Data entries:
========

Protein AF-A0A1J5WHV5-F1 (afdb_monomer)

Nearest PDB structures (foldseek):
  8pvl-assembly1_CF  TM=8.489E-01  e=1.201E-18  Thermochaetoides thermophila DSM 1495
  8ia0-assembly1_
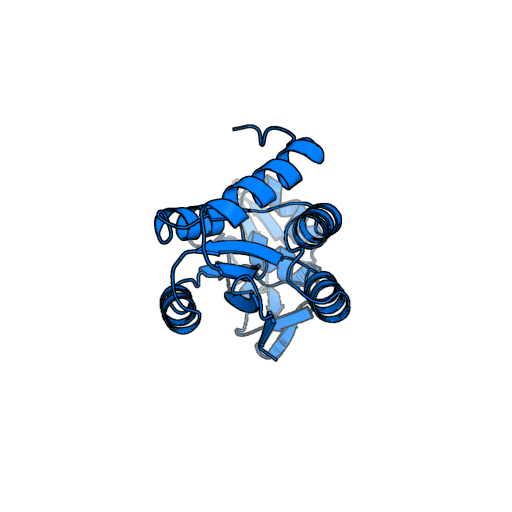CF  TM=8.484E-01  e=3.128E-18  Thermochaetoides thermophila DSM 1495
  7ug6-assembly1_W  TM=8.749E-01  e=9.259E-18  Saccharomyces cerevisiae S288C
  4nwb-assembly1_A  TM=6.854E-01  e=2.133E-18  Thermochaetoides thermophila
  7ohy-assembly1_W  TM=8.567E-01  e=2.252E-16  Saccharomyces cerevisiae S288C

Foldseek 3Di:
DDPDPQDLVNLLVVLLVLVVVFQKKFKKAWQPDDPVLVVVVCVLPVVKDKADDDLVSNLVSCCVRLPQEDPVLSVVVSVLSDDRIIMMGHNDDPVVVVVSQVPSKDQAQDDQQDFFQAWDKQAFFFQAQVPHFQFPVCQVVCVVLVQQWDADPRTIGGHHMDTLDHGGDRHHPSSSVVCVSSNNRRDMTGMDTAWMDSSNDIGGDD

Structure (mmCIF, N/CA/C/O backbone):
data_AF-A0A1J5WHV5-F1
#
_entry.id   AF-A0A1J5WHV5-F1
#
loop_
_atom_site.group_PDB
_atom_site.id
_atom_site.type_symbol
_atom_site.label_atom_id
_atom_site.label_alt_id
_atom_site.label_comp_id
_atom_site.label_asym_id
_atom_site.label_entity_id
_atom_site.label_seq_id
_atom_site.pdbx_PDB_ins_code
_atom_site.Cartn_x
_atom_site.Cartn_y
_atom_site.Cartn_z
_atom_site.occupancy
_atom_site.B_iso_or_equiv
_atom_site.auth_seq_id
_atom_site.auth_comp_id
_atom_site.auth_asym_id
_atom_site.auth_atom_id
_atom_site.pdbx_PDB_model_num
ATOM 1 N N . MET A 1 1 ? 4.505 19.563 -1.151 1.00 31.50 1 MET A N 1
ATOM 2 C CA . MET A 1 1 ? 4.039 20.343 0.017 1.00 31.50 1 MET A CA 1
ATOM 3 C C . MET A 1 1 ? 4.436 19.598 1.280 1.00 31.50 1 MET A C 1
ATOM 5 O O . MET A 1 1 ? 4.138 18.416 1.390 1.00 31.50 1 MET A O 1
ATOM 9 N N . ALA A 1 2 ? 5.206 20.247 2.152 1.00 27.27 2 ALA A N 1
ATOM 10 C CA . ALA A 1 2 ? 5.844 19.632 3.311 1.00 27.27 2 ALA A CA 1
ATOM 11 C C . ALA A 1 2 ? 4.806 19.080 4.301 1.00 27.27 2 ALA A C 1
ATOM 13 O O . ALA A 1 2 ? 3.965 19.826 4.802 1.00 27.27 2 ALA A O 1
ATOM 14 N N . ALA A 1 3 ? 4.883 17.781 4.601 1.00 36.97 3 ALA A N 1
ATOM 15 C CA . ALA A 1 3 ? 4.180 17.193 5.732 1.00 36.97 3 ALA A CA 1
ATOM 16 C C . ALA A 1 3 ? 4.736 17.842 7.006 1.00 36.97 3 ALA A C 1
ATOM 18 O O . ALA A 1 3 ? 5.829 17.509 7.469 1.00 36.97 3 ALA A O 1
ATOM 19 N N . LYS A 1 4 ? 4.017 18.849 7.516 1.00 42.00 4 LYS A N 1
ATOM 20 C CA . LYS A 1 4 ? 4.323 19.532 8.772 1.00 42.00 4 LYS A CA 1
ATOM 21 C C . LYS A 1 4 ? 4.479 18.439 9.824 1.00 42.00 4 LYS A C 1
ATOM 23 O O . LYS A 1 4 ? 3.569 17.640 10.017 1.00 42.00 4 LYS A O 1
ATOM 28 N N . LYS A 1 5 ? 5.668 18.364 10.418 1.00 43.84 5 LYS A N 1
ATOM 29 C CA . LYS A 1 5 ? 6.059 17.406 11.453 1.00 43.84 5 LYS A CA 1
ATOM 30 C C . LYS A 1 5 ? 5.065 17.548 12.607 1.00 43.84 5 LYS A C 1
ATOM 32 O O . LYS A 1 5 ? 5.248 18.401 13.467 1.00 43.84 5 LYS A O 1
ATOM 37 N N . GLU A 1 6 ? 3.968 16.795 12.568 1.00 55.78 6 GLU A N 1
ATOM 38 C CA . GLU A 1 6 ? 2.964 16.829 13.622 1.00 55.78 6 GLU A CA 1
ATOM 39 C C . GLU A 1 6 ? 3.636 16.361 14.902 1.00 55.78 6 GLU A C 1
ATOM 41 O O . GLU A 1 6 ? 4.118 15.228 15.019 1.00 55.78 6 GLU A O 1
ATOM 46 N N . THR A 1 7 ? 3.765 17.288 15.841 1.00 62.91 7 THR A N 1
ATOM 47 C CA . THR A 1 7 ? 4.334 17.016 17.147 1.00 62.91 7 THR A CA 1
ATOM 48 C C . THR A 1 7 ? 3.498 15.911 17.785 1.00 62.91 7 THR A C 1
ATOM 50 O O . THR A 1 7 ? 2.278 15.922 17.683 1.00 62.91 7 THR A O 1
ATOM 53 N N . LYS A 1 8 ? 4.117 14.947 18.475 1.00 63.03 8 LYS A N 1
ATOM 54 C CA . LYS A 1 8 ? 3.387 13.822 19.100 1.00 63.03 8 LYS A CA 1
ATOM 55 C C . LYS A 1 8 ? 2.163 14.270 19.925 1.00 63.03 8 LYS A C 1
ATOM 57 O O . LYS A 1 8 ? 1.191 13.533 19.987 1.00 63.03 8 LYS A O 1
ATOM 62 N N . LYS A 1 9 ? 2.222 15.469 20.521 1.00 69.88 9 LYS A N 1
ATOM 63 C CA . LYS A 1 9 ? 1.113 16.108 21.246 1.00 69.88 9 LYS A CA 1
ATOM 64 C C . LYS A 1 9 ? -0.071 16.478 20.338 1.00 69.88 9 LYS A C 1
ATOM 66 O O . LYS A 1 9 ? -1.194 16.142 20.683 1.00 69.88 9 LYS A O 1
ATOM 71 N N . SER A 1 10 ? 0.173 17.041 19.150 1.00 81.94 10 SER A N 1
ATOM 72 C CA . SER A 1 10 ? -0.900 17.464 18.238 1.00 81.94 10 SER A CA 1
ATOM 73 C C . SER A 1 10 ? -1.710 16.292 17.691 1.00 81.94 10 SER A C 1
ATOM 75 O O . SER A 1 10 ? -2.901 16.431 17.440 1.00 81.94 10 SER A O 1
ATOM 77 N N . LEU A 1 11 ? -1.087 15.121 17.515 1.00 83.56 11 LEU A N 1
ATOM 78 C CA . LEU A 1 11 ? -1.811 13.920 17.089 1.00 83.56 11 LEU A CA 1
ATOM 79 C C . LEU A 1 11 ? -2.776 13.425 18.168 1.00 83.56 11 LEU A C 1
ATOM 81 O O . LEU A 1 11 ? -3.893 13.048 17.838 1.00 83.56 11 LEU A O 1
ATOM 85 N N . VAL A 1 12 ? -2.365 13.445 19.438 1.00 85.00 12 VAL A N 1
ATOM 86 C CA . VAL A 1 12 ? -3.232 13.035 20.554 1.00 85.00 12 VAL A CA 1
ATOM 87 C C . VAL A 1 12 ? -4.401 14.010 20.710 1.00 85.00 12 VAL A C 1
ATOM 89 O O . VAL A 1 12 ? -5.542 13.572 20.791 1.00 85.00 12 VAL A O 1
ATOM 92 N N . GLU A 1 13 ? -4.140 15.316 20.627 1.00 87.69 13 GLU A N 1
ATOM 93 C CA . GLU A 1 13 ? -5.183 16.356 20.654 1.00 87.69 13 GLU A CA 1
ATOM 94 C C . GLU A 1 13 ? -6.189 16.200 19.500 1.00 87.69 13 GLU A C 1
ATOM 96 O O . GLU A 1 13 ? -7.392 16.386 19.680 1.00 87.69 13 GLU A O 1
ATOM 101 N N . LYS A 1 14 ? -5.724 15.813 18.304 1.00 88.31 14 LYS A N 1
ATOM 102 C CA . LYS A 1 14 ? -6.612 15.505 17.172 1.00 88.31 14 LYS A CA 1
ATOM 103 C C . LYS A 1 14 ? -7.469 14.269 17.421 1.00 88.31 14 LYS A C 1
ATOM 105 O O . LYS A 1 14 ? -8.646 14.297 17.080 1.00 88.31 14 LYS A O 1
ATOM 110 N N . VAL A 1 15 ? -6.895 13.208 17.998 1.00 87.94 15 VAL A N 1
ATOM 111 C CA . VAL A 1 15 ? -7.661 12.013 18.390 1.00 87.94 15 VAL A CA 1
ATOM 112 C C . VAL A 1 15 ? -8.754 12.406 19.378 1.00 87.94 15 VAL A C 1
ATOM 114 O O . VAL A 1 15 ? -9.907 12.062 19.154 1.00 87.94 15 VAL A O 1
ATOM 117 N N . GLU A 1 16 ? -8.427 13.186 20.410 1.00 88.56 16 GLU A N 1
ATOM 118 C CA . GLU A 1 16 ? -9.416 13.673 21.376 1.00 88.56 16 GLU A CA 1
ATOM 119 C C . GLU A 1 16 ? -10.529 14.484 20.701 1.00 88.56 16 GLU A C 1
ATOM 121 O O . GLU A 1 16 ? -11.711 14.256 20.962 1.00 88.56 16 GLU A O 1
ATOM 126 N N . LYS A 1 17 ? -10.164 15.417 19.815 1.00 89.94 17 LYS A N 1
ATOM 127 C CA . LYS A 1 17 ? -11.137 16.233 19.086 1.00 89.94 17 LYS A CA 1
ATOM 128 C C . LYS A 1 17 ? -12.083 15.363 18.257 1.00 89.94 17 LYS A C 1
ATOM 130 O O . LYS A 1 17 ? -13.292 15.556 18.326 1.00 89.94 17 LYS A O 1
ATOM 135 N N . TYR A 1 18 ? -11.552 14.406 17.499 1.00 90.06 18 TYR A N 1
ATOM 136 C CA . TYR A 1 18 ? -12.372 13.558 16.637 1.00 90.06 18 TYR A CA 1
ATOM 137 C C . TYR A 1 18 ? -13.208 12.546 17.419 1.00 90.06 18 TYR A C 1
ATOM 139 O O . TYR A 1 18 ? -14.340 12.295 17.031 1.00 90.06 18 TYR A O 1
ATOM 147 N N . LEU A 1 19 ? -12.727 12.039 18.556 1.00 87.56 19 LEU A N 1
ATOM 148 C CA . LEU A 1 19 ? -13.542 11.207 19.451 1.00 87.56 19 LEU A CA 1
ATOM 149 C C . LEU A 1 19 ? -14.733 11.964 20.059 1.00 87.56 19 LEU A C 1
ATOM 151 O O . LEU A 1 19 ? -15.715 11.340 20.439 1.00 87.56 19 LEU A O 1
ATOM 155 N N . LYS A 1 20 ? -14.653 13.297 20.177 1.00 87.12 20 LYS A N 1
ATOM 156 C CA . LYS A 1 20 ? -15.774 14.143 20.625 1.00 87.12 20 LYS A CA 1
ATOM 157 C C . LYS A 1 20 ? -16.749 14.484 19.495 1.00 87.12 20 LYS A C 1
ATOM 159 O O . LYS A 1 20 ? -17.923 14.708 19.760 1.00 87.12 20 LYS A O 1
ATOM 164 N N . GLU A 1 21 ? -16.251 14.580 18.265 1.00 89.88 21 GLU A N 1
ATOM 165 C CA . GLU A 1 21 ? -17.019 14.988 17.079 1.00 89.88 21 GLU A CA 1
ATOM 166 C C . GLU A 1 21 ? -17.735 13.807 16.403 1.00 89.88 21 GLU A C 1
ATOM 168 O O . GLU A 1 21 ? -18.803 13.990 15.821 1.00 89.88 21 GLU A O 1
ATOM 173 N N . TYR A 1 22 ? -17.172 12.599 16.503 1.00 89.06 22 TYR A N 1
ATOM 174 C CA . TYR A 1 22 ? -17.673 11.396 15.842 1.00 89.06 22 TYR A CA 1
ATOM 175 C C . TYR A 1 22 ? -18.069 10.310 16.839 1.00 89.06 22 TYR A C 1
ATOM 177 O O . TYR A 1 22 ? -17.393 10.087 17.842 1.00 89.06 22 TYR A O 1
ATOM 185 N N . ARG A 1 23 ? -19.148 9.589 16.522 1.00 86.62 23 ARG A N 1
ATOM 186 C CA . ARG A 1 23 ? -19.686 8.505 17.353 1.00 86.62 23 ARG A CA 1
ATOM 187 C C . ARG A 1 23 ? -18.831 7.240 17.311 1.00 86.62 23 ARG A C 1
ATOM 189 O O . ARG A 1 23 ? -18.732 6.540 18.315 1.00 86.62 23 ARG A O 1
ATOM 196 N N . HIS A 1 24 ? -18.231 6.941 16.162 1.00 88.19 24 HIS A N 1
ATOM 197 C CA . HIS A 1 24 ? -17.497 5.702 15.945 1.00 88.19 24 HIS A CA 1
ATOM 198 C C . HIS A 1 24 ? -16.048 5.975 15.543 1.00 88.19 24 HIS A C 1
ATOM 200 O O . HIS A 1 24 ? -15.743 6.881 14.759 1.00 88.19 24 HIS A O 1
ATOM 206 N N . VAL A 1 25 ? -15.146 5.142 16.062 1.00 90.06 25 VAL A N 1
ATOM 207 C CA . VAL A 1 25 ? -13.752 5.078 15.624 1.00 90.06 25 VAL A CA 1
ATOM 208 C C . VAL A 1 25 ? -13.453 3.693 15.071 1.00 90.06 25 VAL A C 1
ATOM 210 O O . VAL A 1 25 ? -13.683 2.676 15.718 1.00 90.06 25 VAL A O 1
ATOM 213 N N . PHE A 1 26 ? -12.910 3.666 13.866 1.00 90.19 26 PHE A N 1
ATOM 214 C CA . PHE A 1 26 ? -12.566 2.474 13.115 1.00 90.19 26 PHE A CA 1
ATOM 215 C C . PHE A 1 26 ? -11.051 2.386 12.957 1.00 90.19 26 PHE A C 1
ATOM 217 O O . PHE A 1 26 ? -10.354 3.385 12.756 1.00 90.19 26 PHE A O 1
ATOM 224 N N . ILE A 1 27 ? -10.540 1.165 13.028 1.00 90.00 27 ILE A N 1
ATOM 225 C CA . ILE A 1 27 ? -9.158 0.813 12.736 1.00 90.00 27 ILE A CA 1
ATOM 226 C C . ILE A 1 27 ? -9.154 0.168 11.357 1.00 90.00 27 ILE A C 1
ATOM 228 O O . ILE A 1 27 ? -9.646 -0.949 11.185 1.00 90.00 27 ILE A O 1
ATOM 232 N N . LEU A 1 28 ? -8.594 0.873 10.376 1.00 88.31 28 LEU A N 1
ATOM 233 C CA . LEU A 1 28 ? -8.506 0.387 9.002 1.00 88.31 28 LEU A CA 1
ATOM 234 C C . LEU A 1 28 ? -7.068 0.017 8.673 1.00 88.31 28 LEU A C 1
ATOM 236 O O . LEU A 1 28 ? -6.147 0.800 8.915 1.00 88.31 28 LEU A O 1
ATOM 240 N N . ARG A 1 29 ? -6.875 -1.152 8.069 1.00 86.75 29 ARG A N 1
ATOM 241 C CA . ARG A 1 29 ? -5.606 -1.528 7.455 1.00 86.75 29 ARG A CA 1
ATOM 242 C C . ARG A 1 29 ? -5.596 -1.042 6.014 1.00 86.75 29 ARG A C 1
ATOM 244 O O . ARG A 1 29 ? -6.482 -1.357 5.223 1.00 86.75 29 ARG A O 1
ATOM 251 N N . LEU A 1 30 ? -4.576 -0.263 5.692 1.00 78.62 30 LEU A N 1
ATOM 252 C CA . LEU A 1 30 ? -4.340 0.332 4.392 1.00 78.62 30 LEU A CA 1
ATOM 253 C C . LEU A 1 30 ? -3.204 -0.456 3.733 1.00 78.62 30 LEU A C 1
ATOM 255 O O . LEU A 1 30 ? -2.048 -0.218 4.059 1.00 78.62 30 LEU A O 1
ATOM 259 N N . GLY A 1 31 ? -3.502 -1.430 2.870 1.00 72.38 31 GLY A N 1
ATOM 260 C CA . GLY A 1 31 ? -2.486 -2.326 2.296 1.00 72.38 31 GLY A CA 1
ATOM 261 C C . GLY A 1 31 ? -1.444 -1.615 1.420 1.00 72.38 31 GLY A C 1
ATOM 262 O O . GLY A 1 31 ? -1.579 -1.600 0.206 1.00 72.38 31 GLY A O 1
ATOM 263 N N . ASN A 1 32 ? -0.391 -1.047 2.016 1.00 70.50 32 ASN A N 1
ATOM 264 C CA . ASN A 1 32 ? 0.638 -0.257 1.329 1.00 70.50 32 ASN A CA 1
ATOM 265 C C . ASN A 1 32 ? 0.072 0.960 0.558 1.00 70.50 32 ASN A C 1
ATOM 267 O O . ASN A 1 32 ? 0.360 1.195 -0.621 1.00 70.50 32 ASN A O 1
ATOM 271 N N . ALA A 1 33 ? -0.753 1.763 1.238 1.00 71.81 33 ALA A N 1
ATOM 272 C CA . ALA A 1 33 ? -1.379 2.940 0.640 1.00 71.81 33 ALA A CA 1
ATOM 273 C C . ALA A 1 33 ? -0.386 4.043 0.268 1.00 71.81 33 ALA A C 1
ATOM 275 O O . ALA A 1 33 ? 0.323 4.599 1.107 1.00 71.81 33 ALA A O 1
ATOM 276 N N . ASN A 1 34 ? -0.418 4.440 -1.006 1.00 73.06 34 ASN A N 1
ATOM 277 C CA . ASN A 1 34 ? 0.288 5.622 -1.485 1.00 73.06 34 ASN A CA 1
ATOM 278 C C . ASN A 1 34 ? -0.528 6.910 -1.245 1.00 73.06 34 ASN A C 1
ATOM 280 O O . ASN A 1 34 ? -1.735 6.893 -0.991 1.00 73.06 34 ASN A O 1
ATOM 284 N N . THR A 1 35 ? 0.129 8.063 -1.374 1.00 79.88 35 THR A N 1
ATOM 285 C CA . THR A 1 35 ? -0.503 9.378 -1.172 1.00 79.88 35 THR A CA 1
ATOM 286 C C . THR A 1 35 ? -1.700 9.619 -2.098 1.00 79.88 35 THR A C 1
ATOM 288 O O . THR A 1 35 ? -2.664 10.263 -1.689 1.00 79.88 35 THR A O 1
ATOM 291 N N . SER A 1 36 ? -1.666 9.100 -3.330 1.00 79.81 36 SER A N 1
ATOM 292 C CA . SER A 1 36 ? -2.764 9.256 -4.294 1.00 79.81 36 SER A CA 1
ATOM 293 C C . SER A 1 36 ? -4.028 8.542 -3.813 1.00 79.81 36 SER A C 1
ATOM 295 O O . SER A 1 36 ? -5.106 9.136 -3.777 1.00 79.81 36 SER A O 1
ATOM 297 N N . PHE A 1 37 ? -3.880 7.306 -3.337 1.00 81.19 37 PHE A N 1
ATOM 298 C CA . PHE A 1 37 ? -4.973 6.532 -2.773 1.00 81.19 37 PHE A CA 1
ATOM 299 C C . PHE A 1 37 ? -5.533 7.178 -1.509 1.00 81.19 37 PHE A C 1
ATOM 301 O O . PHE A 1 37 ? -6.739 7.364 -1.403 1.00 81.19 37 PHE A O 1
ATOM 308 N N . LEU A 1 38 ? -4.671 7.621 -0.590 1.00 81.12 38 LEU A N 1
ATOM 309 C CA . LEU A 1 38 ? -5.115 8.345 0.605 1.00 81.12 38 LEU A CA 1
ATOM 310 C C . LEU A 1 38 ? -5.914 9.606 0.257 1.00 81.12 38 LEU A C 1
ATOM 312 O O . LEU A 1 38 ? -6.882 9.936 0.936 1.00 81.12 38 LEU A O 1
ATOM 316 N N . ASN A 1 39 ? -5.528 10.314 -0.805 1.00 82.50 39 ASN A N 1
ATOM 317 C CA . ASN A 1 39 ? -6.280 11.467 -1.286 1.00 82.50 39 ASN A CA 1
ATOM 318 C C . ASN A 1 39 ? -7.616 11.061 -1.921 1.00 82.50 39 ASN A C 1
ATOM 320 O O . ASN A 1 39 ? -8.593 11.783 -1.745 1.00 82.50 39 ASN A O 1
ATOM 324 N N . LYS A 1 40 ? -7.690 9.914 -2.610 1.00 82.81 40 LYS A N 1
ATOM 325 C CA . LYS A 1 40 ? -8.950 9.350 -3.119 1.00 82.81 40 LYS A CA 1
ATOM 326 C C . LYS A 1 40 ? -9.896 8.997 -1.968 1.00 82.81 40 LYS A C 1
ATOM 328 O O . LYS A 1 40 ? -11.028 9.464 -1.969 1.00 82.81 40 LYS A O 1
ATOM 333 N N . VAL A 1 41 ? -9.399 8.292 -0.947 1.00 82.00 41 VAL A N 1
ATOM 334 C CA . VAL A 1 41 ? -10.160 7.951 0.269 1.00 82.00 41 VAL A CA 1
ATOM 335 C C . VAL A 1 41 ? -10.677 9.216 0.952 1.00 82.00 41 VAL A C 1
ATOM 337 O O . VAL A 1 41 ? -11.865 9.317 1.226 1.00 82.00 41 VAL A O 1
ATOM 340 N N . ARG A 1 42 ? -9.822 10.230 1.156 1.00 83.12 42 ARG A N 1
ATOM 341 C CA . ARG A 1 42 ? -10.234 11.507 1.770 1.00 83.12 42 ARG A CA 1
ATOM 342 C C . ARG A 1 42 ? -11.260 12.291 0.953 1.00 83.12 42 ARG A C 1
ATOM 344 O O . ARG A 1 42 ? -12.030 13.041 1.536 1.00 83.12 42 ARG A O 1
ATOM 351 N N . LYS A 1 43 ? -11.245 12.169 -0.377 1.00 83.50 43 LYS A N 1
ATOM 352 C CA . LYS A 1 43 ? -12.242 12.807 -1.249 1.00 83.50 43 LYS A CA 1
ATOM 353 C C . LYS A 1 43 ? -13.580 12.076 -1.205 1.00 83.50 43 LYS A C 1
ATOM 355 O O . LYS A 1 43 ? -14.615 12.724 -1.163 1.00 83.50 43 LYS A O 1
ATOM 360 N N . GLN A 1 44 ? -13.548 10.746 -1.227 1.00 79.88 44 GLN A N 1
ATOM 361 C CA . GLN A 1 44 ? -14.751 9.918 -1.211 1.00 79.88 44 GLN A CA 1
ATOM 362 C C . GLN A 1 44 ? -15.436 9.939 0.163 1.00 79.88 44 GLN A C 1
ATOM 364 O O . GLN A 1 44 ? -16.657 9.973 0.243
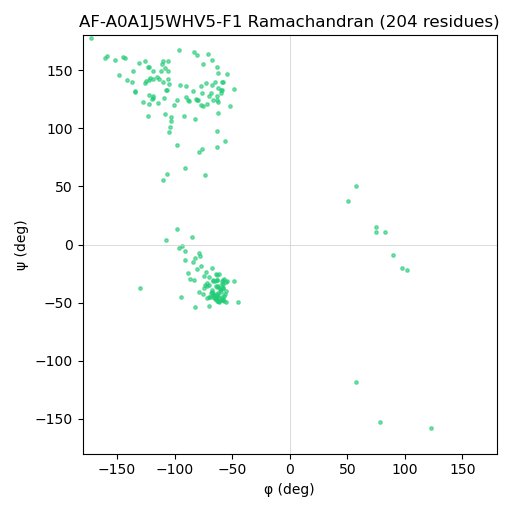 1.00 79.88 44 GLN A O 1
ATOM 369 N N . LEU A 1 45 ? -14.647 9.990 1.237
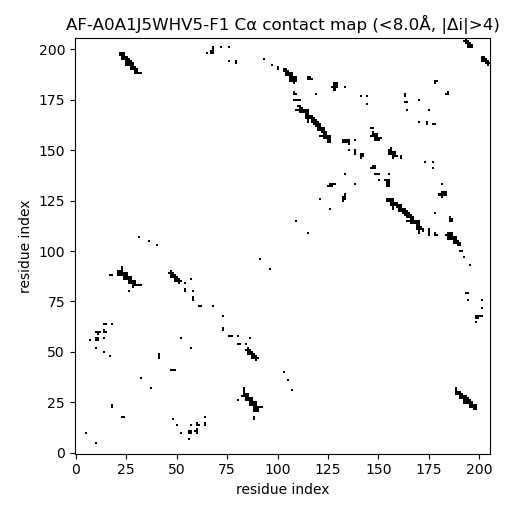 1.00 79.25 45 LEU A N 1
ATOM 370 C CA . LEU A 1 45 ? -15.100 10.026 2.628 1.00 79.25 45 LEU A CA 1
ATOM 371 C C . LEU A 1 45 ? -14.819 11.406 3.244 1.00 79.25 45 LEU A C 1
ATOM 373 O O . LEU A 1 45 ? -14.102 11.529 4.235 1.00 79.25 45 LEU A O 1
ATOM 377 N N . TRP A 1 46 ? -15.326 12.465 2.605 1.00 78.75 46 TRP A N 1
ATOM 378 C CA . TRP A 1 46 ? -15.028 13.854 2.984 1.00 78.75 46 TRP A CA 1
ATOM 379 C C . TRP A 1 46 ? -15.671 14.282 4.317 1.00 78.75 46 TRP A C 1
ATOM 381 O O . TRP A 1 46 ? -15.136 15.151 5.015 1.00 78.75 46 TRP A O 1
ATOM 391 N N . GLU A 1 47 ? -16.800 13.669 4.675 1.00 82.12 47 GLU A N 1
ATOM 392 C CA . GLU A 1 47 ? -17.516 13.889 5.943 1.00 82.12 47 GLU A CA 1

========

From the records above, repeat exactly the lines from the one with "ATOM 149 C C" through the one with "ATOM 159 O O", both included.

ATOM 149 C C . LEU A 1 19 ? -14.733 11.964 20.059 1.00 87.56 19 LEU A C 1
ATOM 151 O O . LEU A 1 19 ? -15.715 11.340 20.439 1.00 87.56 19 LEU A O 1
ATOM 155 N N . LYS A 1 20 ? -14.653 13.297 20.177 1.00 87.12 20 LYS A N 1
ATOM 156 C CA . LYS A 1 20 ? -15.774 14.143 20.625 1.00 87.12 20 LYS A CA 1
ATOM 157 C C . LYS A 1 20 ? -16.749 14.484 19.495 1.00 87.12 20 LYS A C 1
ATOM 159 O O . LYS A 1 20 ? -17.923 14.708 19.760 1.00 87.12 20 LYS A O 1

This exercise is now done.